** Listed entries **
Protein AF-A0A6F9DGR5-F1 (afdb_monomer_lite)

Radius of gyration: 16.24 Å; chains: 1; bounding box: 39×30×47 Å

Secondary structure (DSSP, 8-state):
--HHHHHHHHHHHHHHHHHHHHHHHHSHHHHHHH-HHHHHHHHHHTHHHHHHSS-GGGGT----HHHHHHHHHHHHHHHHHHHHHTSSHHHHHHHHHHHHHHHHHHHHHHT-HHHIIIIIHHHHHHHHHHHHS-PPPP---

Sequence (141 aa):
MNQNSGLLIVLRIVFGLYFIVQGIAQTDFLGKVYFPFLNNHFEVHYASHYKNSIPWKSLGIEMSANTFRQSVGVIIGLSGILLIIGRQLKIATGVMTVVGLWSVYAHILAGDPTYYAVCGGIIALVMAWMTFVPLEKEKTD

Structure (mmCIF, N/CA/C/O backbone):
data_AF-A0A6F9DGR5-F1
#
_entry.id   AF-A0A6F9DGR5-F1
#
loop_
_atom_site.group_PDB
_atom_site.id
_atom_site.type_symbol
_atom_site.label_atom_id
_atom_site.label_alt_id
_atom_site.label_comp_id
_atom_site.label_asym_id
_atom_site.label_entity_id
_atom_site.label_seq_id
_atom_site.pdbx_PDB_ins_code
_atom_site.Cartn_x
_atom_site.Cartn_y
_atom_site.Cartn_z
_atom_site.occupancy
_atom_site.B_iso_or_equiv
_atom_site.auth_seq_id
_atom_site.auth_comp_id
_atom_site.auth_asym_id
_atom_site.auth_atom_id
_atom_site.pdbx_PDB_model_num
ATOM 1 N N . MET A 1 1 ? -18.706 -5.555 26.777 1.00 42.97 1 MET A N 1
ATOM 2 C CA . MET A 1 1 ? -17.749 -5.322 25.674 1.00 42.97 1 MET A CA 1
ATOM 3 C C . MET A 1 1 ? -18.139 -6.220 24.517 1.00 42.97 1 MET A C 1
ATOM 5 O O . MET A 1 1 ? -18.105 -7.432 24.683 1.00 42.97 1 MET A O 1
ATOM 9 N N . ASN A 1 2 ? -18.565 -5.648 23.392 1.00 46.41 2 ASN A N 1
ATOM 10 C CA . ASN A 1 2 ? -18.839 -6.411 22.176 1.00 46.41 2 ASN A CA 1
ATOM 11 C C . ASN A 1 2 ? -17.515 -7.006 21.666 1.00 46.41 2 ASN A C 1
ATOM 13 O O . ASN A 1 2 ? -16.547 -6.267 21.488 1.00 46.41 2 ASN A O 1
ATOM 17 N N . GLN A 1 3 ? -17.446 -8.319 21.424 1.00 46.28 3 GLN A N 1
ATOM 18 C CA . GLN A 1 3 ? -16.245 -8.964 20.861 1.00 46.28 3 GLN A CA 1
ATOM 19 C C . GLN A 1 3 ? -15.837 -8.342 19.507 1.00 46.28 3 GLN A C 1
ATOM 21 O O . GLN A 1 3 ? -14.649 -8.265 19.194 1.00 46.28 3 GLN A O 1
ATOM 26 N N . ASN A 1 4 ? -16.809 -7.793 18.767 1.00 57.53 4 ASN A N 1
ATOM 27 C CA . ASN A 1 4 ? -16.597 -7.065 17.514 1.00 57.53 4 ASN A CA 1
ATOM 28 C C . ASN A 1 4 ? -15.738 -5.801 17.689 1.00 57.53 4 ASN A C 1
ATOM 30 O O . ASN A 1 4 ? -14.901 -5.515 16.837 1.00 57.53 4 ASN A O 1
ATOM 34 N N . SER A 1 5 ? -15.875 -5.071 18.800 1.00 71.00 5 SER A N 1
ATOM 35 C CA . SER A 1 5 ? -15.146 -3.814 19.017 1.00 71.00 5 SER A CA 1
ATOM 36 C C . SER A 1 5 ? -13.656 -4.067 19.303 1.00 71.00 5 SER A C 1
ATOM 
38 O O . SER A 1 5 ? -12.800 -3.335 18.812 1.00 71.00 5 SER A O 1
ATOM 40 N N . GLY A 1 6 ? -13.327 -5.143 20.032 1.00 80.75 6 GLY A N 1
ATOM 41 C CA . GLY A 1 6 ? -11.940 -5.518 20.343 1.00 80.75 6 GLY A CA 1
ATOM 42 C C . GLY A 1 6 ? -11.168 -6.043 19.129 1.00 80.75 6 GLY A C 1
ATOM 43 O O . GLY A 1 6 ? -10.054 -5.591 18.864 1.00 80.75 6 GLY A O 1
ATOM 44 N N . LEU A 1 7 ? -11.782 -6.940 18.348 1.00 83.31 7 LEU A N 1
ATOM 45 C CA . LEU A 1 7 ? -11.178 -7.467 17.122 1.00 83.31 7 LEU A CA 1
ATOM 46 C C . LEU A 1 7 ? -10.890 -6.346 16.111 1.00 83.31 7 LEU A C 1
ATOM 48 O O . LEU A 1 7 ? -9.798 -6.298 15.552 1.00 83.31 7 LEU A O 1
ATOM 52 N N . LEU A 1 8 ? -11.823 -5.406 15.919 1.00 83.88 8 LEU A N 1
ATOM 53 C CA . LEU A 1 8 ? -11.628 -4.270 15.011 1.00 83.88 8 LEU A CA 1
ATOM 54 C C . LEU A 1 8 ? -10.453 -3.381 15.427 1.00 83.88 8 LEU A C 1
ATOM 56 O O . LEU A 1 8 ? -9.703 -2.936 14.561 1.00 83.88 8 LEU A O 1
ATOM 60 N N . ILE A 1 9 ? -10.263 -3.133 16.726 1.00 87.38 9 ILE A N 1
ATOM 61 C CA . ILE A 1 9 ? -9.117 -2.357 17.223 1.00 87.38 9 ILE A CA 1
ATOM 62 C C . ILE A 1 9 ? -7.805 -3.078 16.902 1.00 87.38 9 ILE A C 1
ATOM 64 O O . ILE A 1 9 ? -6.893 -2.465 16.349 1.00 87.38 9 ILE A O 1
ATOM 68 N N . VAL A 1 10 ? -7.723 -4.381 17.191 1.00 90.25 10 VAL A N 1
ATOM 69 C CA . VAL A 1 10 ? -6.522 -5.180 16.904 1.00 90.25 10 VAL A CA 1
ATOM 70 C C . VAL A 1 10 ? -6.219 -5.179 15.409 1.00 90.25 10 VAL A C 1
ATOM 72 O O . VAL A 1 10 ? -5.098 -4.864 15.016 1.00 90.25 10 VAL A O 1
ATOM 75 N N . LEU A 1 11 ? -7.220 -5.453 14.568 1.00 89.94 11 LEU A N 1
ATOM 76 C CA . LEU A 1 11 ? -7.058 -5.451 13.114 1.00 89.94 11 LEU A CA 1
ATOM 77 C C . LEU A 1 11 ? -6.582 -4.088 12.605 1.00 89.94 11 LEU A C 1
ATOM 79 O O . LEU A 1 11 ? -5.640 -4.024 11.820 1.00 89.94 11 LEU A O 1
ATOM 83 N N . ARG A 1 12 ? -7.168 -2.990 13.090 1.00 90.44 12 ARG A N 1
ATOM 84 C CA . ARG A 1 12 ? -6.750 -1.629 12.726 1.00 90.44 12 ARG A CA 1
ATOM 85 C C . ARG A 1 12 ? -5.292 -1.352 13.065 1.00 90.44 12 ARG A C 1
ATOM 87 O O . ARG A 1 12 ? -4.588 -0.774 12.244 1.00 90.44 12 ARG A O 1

* * *

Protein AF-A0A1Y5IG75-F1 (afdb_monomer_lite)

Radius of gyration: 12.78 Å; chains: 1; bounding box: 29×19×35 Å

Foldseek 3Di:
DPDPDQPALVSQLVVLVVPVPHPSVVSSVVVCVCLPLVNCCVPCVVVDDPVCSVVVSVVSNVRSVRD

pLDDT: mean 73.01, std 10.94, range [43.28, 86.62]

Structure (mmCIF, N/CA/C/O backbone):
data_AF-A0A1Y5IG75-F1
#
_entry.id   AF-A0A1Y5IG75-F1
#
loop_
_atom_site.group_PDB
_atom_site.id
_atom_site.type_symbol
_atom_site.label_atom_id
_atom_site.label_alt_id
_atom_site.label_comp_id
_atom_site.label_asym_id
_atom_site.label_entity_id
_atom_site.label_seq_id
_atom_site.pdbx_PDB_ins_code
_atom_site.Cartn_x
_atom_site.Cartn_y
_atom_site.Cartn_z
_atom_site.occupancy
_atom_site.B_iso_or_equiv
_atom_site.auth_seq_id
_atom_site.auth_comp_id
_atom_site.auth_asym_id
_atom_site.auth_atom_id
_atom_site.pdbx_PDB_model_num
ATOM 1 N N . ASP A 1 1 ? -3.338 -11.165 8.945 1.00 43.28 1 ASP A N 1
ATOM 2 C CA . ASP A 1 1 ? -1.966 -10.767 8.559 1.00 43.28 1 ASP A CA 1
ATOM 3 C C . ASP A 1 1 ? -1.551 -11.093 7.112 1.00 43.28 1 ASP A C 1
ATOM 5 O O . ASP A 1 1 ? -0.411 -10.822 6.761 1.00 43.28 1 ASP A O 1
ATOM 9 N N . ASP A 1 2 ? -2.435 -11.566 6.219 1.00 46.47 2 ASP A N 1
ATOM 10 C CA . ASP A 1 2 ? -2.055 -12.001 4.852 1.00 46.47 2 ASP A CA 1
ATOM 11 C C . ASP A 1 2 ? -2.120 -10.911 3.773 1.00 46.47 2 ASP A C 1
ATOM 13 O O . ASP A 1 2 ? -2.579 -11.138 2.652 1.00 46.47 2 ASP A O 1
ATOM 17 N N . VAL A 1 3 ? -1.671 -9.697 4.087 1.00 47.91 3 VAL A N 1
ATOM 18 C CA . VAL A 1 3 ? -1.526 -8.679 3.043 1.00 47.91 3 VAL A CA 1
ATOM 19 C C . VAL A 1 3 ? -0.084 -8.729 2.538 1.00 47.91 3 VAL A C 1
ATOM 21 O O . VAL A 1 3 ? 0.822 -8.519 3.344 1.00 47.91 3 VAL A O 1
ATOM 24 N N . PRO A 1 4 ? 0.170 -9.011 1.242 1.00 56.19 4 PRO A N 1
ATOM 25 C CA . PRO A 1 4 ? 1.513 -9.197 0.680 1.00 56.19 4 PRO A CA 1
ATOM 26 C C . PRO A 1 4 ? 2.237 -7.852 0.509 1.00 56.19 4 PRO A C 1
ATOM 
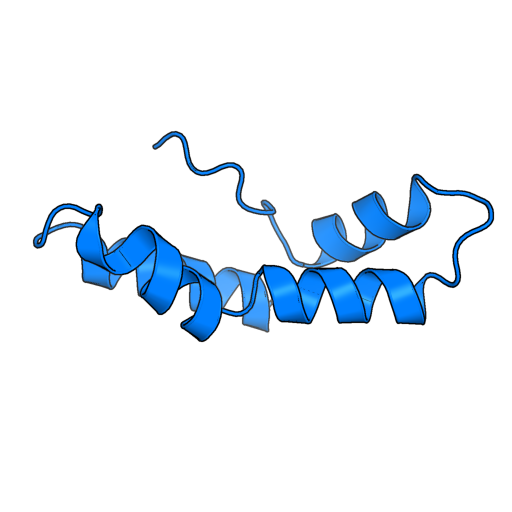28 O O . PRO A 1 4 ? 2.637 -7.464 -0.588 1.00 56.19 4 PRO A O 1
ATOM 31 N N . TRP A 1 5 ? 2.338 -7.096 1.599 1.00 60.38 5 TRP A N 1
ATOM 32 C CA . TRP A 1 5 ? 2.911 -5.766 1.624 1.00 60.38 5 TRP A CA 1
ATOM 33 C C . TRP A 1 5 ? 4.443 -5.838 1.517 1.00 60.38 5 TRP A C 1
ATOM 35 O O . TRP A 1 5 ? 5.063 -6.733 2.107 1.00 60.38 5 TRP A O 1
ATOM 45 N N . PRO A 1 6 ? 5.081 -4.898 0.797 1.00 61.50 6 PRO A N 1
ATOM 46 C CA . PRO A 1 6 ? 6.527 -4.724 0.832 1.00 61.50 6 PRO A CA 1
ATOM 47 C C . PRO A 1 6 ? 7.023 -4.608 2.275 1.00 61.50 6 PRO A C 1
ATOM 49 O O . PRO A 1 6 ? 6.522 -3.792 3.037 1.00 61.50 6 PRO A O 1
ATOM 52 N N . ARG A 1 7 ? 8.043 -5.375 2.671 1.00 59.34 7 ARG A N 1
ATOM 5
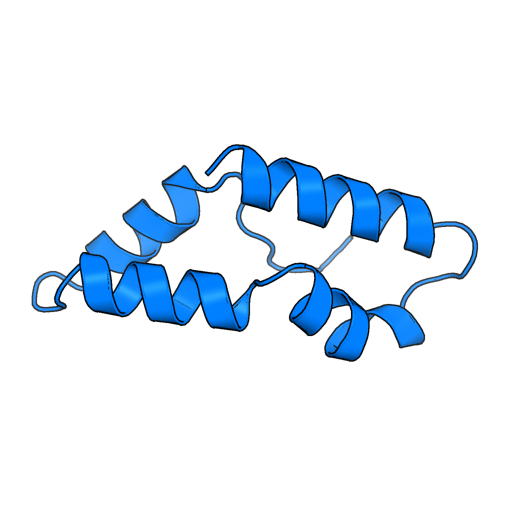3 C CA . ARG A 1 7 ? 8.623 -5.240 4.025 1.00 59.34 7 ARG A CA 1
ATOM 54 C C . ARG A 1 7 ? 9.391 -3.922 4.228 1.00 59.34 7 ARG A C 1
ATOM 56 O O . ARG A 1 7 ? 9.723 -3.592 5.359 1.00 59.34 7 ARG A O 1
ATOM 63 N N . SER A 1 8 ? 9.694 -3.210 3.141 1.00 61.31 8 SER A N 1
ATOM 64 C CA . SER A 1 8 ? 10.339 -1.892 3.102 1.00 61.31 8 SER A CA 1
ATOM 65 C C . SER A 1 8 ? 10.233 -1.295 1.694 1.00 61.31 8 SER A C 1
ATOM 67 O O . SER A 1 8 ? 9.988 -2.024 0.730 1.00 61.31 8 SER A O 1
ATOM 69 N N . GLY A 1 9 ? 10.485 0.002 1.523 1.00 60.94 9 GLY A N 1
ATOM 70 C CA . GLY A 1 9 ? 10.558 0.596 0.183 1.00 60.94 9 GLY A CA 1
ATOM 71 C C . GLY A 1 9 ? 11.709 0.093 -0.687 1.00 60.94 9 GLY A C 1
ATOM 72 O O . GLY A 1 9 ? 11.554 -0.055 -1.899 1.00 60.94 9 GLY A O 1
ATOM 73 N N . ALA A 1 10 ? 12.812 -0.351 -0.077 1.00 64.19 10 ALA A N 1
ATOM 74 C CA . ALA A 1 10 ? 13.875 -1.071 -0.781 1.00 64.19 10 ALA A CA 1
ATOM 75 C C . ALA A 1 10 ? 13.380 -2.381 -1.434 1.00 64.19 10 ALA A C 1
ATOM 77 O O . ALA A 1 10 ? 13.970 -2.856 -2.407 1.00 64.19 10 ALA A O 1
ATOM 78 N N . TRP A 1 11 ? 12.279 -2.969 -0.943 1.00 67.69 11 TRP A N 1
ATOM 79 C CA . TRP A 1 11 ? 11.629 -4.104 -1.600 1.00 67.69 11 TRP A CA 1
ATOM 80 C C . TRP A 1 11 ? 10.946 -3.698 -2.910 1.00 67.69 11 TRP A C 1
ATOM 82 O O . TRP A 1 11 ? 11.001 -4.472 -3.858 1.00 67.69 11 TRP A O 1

==

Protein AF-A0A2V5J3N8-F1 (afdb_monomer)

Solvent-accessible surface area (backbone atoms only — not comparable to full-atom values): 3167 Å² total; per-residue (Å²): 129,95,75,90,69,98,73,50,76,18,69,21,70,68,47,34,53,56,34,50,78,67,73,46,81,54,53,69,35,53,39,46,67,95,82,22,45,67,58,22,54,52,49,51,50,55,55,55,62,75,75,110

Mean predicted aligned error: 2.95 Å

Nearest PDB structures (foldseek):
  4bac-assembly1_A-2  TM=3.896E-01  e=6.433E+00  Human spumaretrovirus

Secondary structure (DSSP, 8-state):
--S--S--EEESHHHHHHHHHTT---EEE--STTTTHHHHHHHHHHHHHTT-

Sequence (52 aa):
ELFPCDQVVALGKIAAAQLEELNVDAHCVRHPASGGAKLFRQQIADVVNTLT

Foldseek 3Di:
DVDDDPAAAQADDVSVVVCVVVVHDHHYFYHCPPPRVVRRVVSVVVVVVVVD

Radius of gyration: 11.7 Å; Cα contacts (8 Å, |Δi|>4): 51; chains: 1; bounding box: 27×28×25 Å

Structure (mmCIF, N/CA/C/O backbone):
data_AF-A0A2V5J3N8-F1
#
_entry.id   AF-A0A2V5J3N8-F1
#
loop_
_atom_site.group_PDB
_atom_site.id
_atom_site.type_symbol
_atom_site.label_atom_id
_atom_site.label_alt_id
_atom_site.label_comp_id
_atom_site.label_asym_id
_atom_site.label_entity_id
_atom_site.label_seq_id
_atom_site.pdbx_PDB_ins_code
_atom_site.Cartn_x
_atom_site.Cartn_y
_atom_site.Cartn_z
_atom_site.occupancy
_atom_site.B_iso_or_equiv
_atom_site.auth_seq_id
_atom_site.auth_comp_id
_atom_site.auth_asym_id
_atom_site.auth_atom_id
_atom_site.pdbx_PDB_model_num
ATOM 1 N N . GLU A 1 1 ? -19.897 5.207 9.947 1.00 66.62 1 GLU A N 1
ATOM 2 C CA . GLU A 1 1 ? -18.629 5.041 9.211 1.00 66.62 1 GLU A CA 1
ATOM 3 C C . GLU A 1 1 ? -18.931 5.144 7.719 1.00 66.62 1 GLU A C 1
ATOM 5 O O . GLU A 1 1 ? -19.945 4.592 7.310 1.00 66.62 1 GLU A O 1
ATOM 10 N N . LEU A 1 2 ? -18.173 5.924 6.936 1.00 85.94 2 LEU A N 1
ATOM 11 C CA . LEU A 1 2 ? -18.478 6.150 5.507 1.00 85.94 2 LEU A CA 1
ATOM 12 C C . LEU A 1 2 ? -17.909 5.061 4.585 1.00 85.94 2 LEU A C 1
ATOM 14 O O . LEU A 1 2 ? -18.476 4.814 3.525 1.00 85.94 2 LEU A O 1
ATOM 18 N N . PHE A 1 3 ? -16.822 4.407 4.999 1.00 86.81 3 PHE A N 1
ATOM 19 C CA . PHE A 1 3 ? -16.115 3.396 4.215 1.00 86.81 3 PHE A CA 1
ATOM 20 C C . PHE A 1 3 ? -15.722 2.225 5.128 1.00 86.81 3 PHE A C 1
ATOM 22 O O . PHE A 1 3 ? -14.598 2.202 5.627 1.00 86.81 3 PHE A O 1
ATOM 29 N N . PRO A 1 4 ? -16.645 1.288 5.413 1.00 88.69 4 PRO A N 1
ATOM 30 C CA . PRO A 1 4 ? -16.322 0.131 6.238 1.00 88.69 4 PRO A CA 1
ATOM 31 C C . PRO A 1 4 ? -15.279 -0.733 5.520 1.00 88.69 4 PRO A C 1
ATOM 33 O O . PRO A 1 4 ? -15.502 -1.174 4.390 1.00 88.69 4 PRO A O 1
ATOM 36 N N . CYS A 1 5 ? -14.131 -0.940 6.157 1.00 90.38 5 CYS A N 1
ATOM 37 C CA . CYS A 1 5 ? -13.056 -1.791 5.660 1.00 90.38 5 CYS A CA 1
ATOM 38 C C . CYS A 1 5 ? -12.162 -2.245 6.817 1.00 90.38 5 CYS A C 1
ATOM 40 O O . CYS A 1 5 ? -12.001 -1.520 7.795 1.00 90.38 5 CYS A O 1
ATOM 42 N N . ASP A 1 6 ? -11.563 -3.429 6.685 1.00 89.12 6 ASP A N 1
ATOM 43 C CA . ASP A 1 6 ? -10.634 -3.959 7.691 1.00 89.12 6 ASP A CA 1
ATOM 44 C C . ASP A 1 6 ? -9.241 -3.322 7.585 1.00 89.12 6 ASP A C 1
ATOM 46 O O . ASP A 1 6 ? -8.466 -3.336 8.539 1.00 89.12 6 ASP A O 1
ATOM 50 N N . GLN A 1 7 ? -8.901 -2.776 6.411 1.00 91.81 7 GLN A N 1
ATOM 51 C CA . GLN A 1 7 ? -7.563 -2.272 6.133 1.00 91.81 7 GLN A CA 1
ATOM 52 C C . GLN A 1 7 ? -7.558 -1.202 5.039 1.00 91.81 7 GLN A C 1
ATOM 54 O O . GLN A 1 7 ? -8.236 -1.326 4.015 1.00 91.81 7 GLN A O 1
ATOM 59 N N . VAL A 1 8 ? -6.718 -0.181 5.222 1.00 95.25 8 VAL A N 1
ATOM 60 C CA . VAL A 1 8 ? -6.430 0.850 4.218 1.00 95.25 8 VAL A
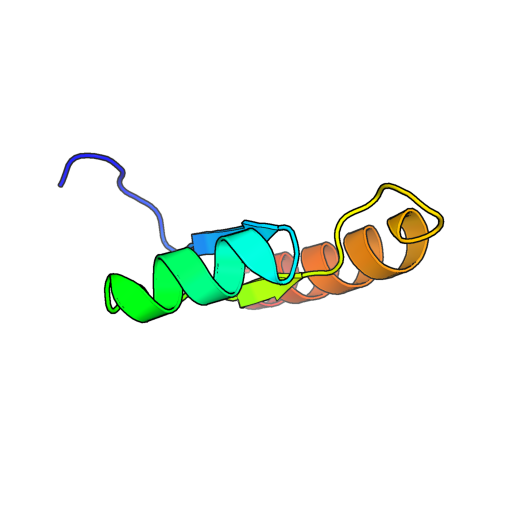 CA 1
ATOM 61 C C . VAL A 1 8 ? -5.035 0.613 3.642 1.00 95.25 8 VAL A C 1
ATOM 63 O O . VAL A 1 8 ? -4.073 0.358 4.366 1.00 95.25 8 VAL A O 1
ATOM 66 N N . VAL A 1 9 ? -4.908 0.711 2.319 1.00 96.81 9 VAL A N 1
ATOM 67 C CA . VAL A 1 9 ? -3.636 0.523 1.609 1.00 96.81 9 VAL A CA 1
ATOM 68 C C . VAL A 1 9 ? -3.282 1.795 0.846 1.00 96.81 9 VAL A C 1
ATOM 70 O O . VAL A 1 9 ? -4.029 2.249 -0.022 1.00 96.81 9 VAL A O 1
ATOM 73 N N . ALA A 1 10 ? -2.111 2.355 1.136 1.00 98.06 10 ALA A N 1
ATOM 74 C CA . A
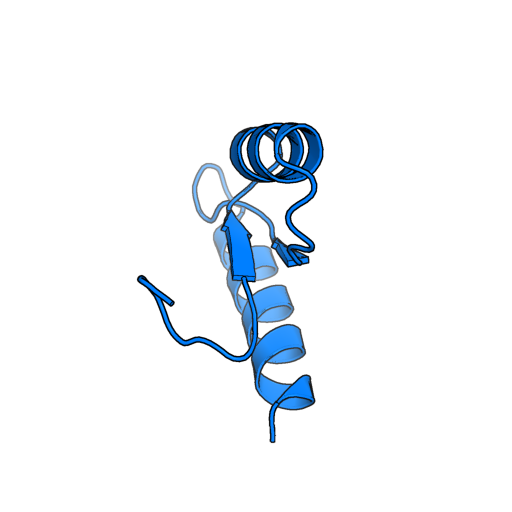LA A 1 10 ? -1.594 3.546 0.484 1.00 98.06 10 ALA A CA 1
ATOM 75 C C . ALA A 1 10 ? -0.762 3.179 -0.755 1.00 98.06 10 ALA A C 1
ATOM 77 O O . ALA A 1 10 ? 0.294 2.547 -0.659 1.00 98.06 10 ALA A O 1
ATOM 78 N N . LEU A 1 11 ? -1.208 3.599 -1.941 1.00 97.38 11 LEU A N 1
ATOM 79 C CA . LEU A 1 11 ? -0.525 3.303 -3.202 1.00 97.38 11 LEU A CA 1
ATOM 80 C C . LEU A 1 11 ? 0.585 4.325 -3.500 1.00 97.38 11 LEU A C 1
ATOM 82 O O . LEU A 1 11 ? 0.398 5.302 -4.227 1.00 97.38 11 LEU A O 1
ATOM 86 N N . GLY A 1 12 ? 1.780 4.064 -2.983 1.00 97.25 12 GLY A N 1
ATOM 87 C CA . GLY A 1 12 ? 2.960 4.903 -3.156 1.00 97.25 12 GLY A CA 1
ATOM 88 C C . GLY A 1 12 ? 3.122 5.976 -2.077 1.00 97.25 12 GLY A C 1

** Directions **
The answer is the run of lines above from the line containing "ATOM 77 O O . ALA A 1 10 ? 0.294" through the line containing "ATOM 80 C C . LEU", copied exactly and alone.

** Task result **
ATOM 77 O O . ALA A 1 10 ? 0.294 2.547 -0.659 1.00 98.06 10 ALA A O 1
ATOM 78 N N . LEU A 1 11 ? -1.208 3.599 -1.941 1.00 97.38 11 LEU A N 1
ATOM 79 C CA . LEU A 1 11 ? -0.525 3.303 -3.202 1.00 97.38 11 LEU A CA 1
ATOM 80 C C . LEU A 1 11 ? 0.585 4.325 -3.500 1.00 97.38 11 LEU A C 1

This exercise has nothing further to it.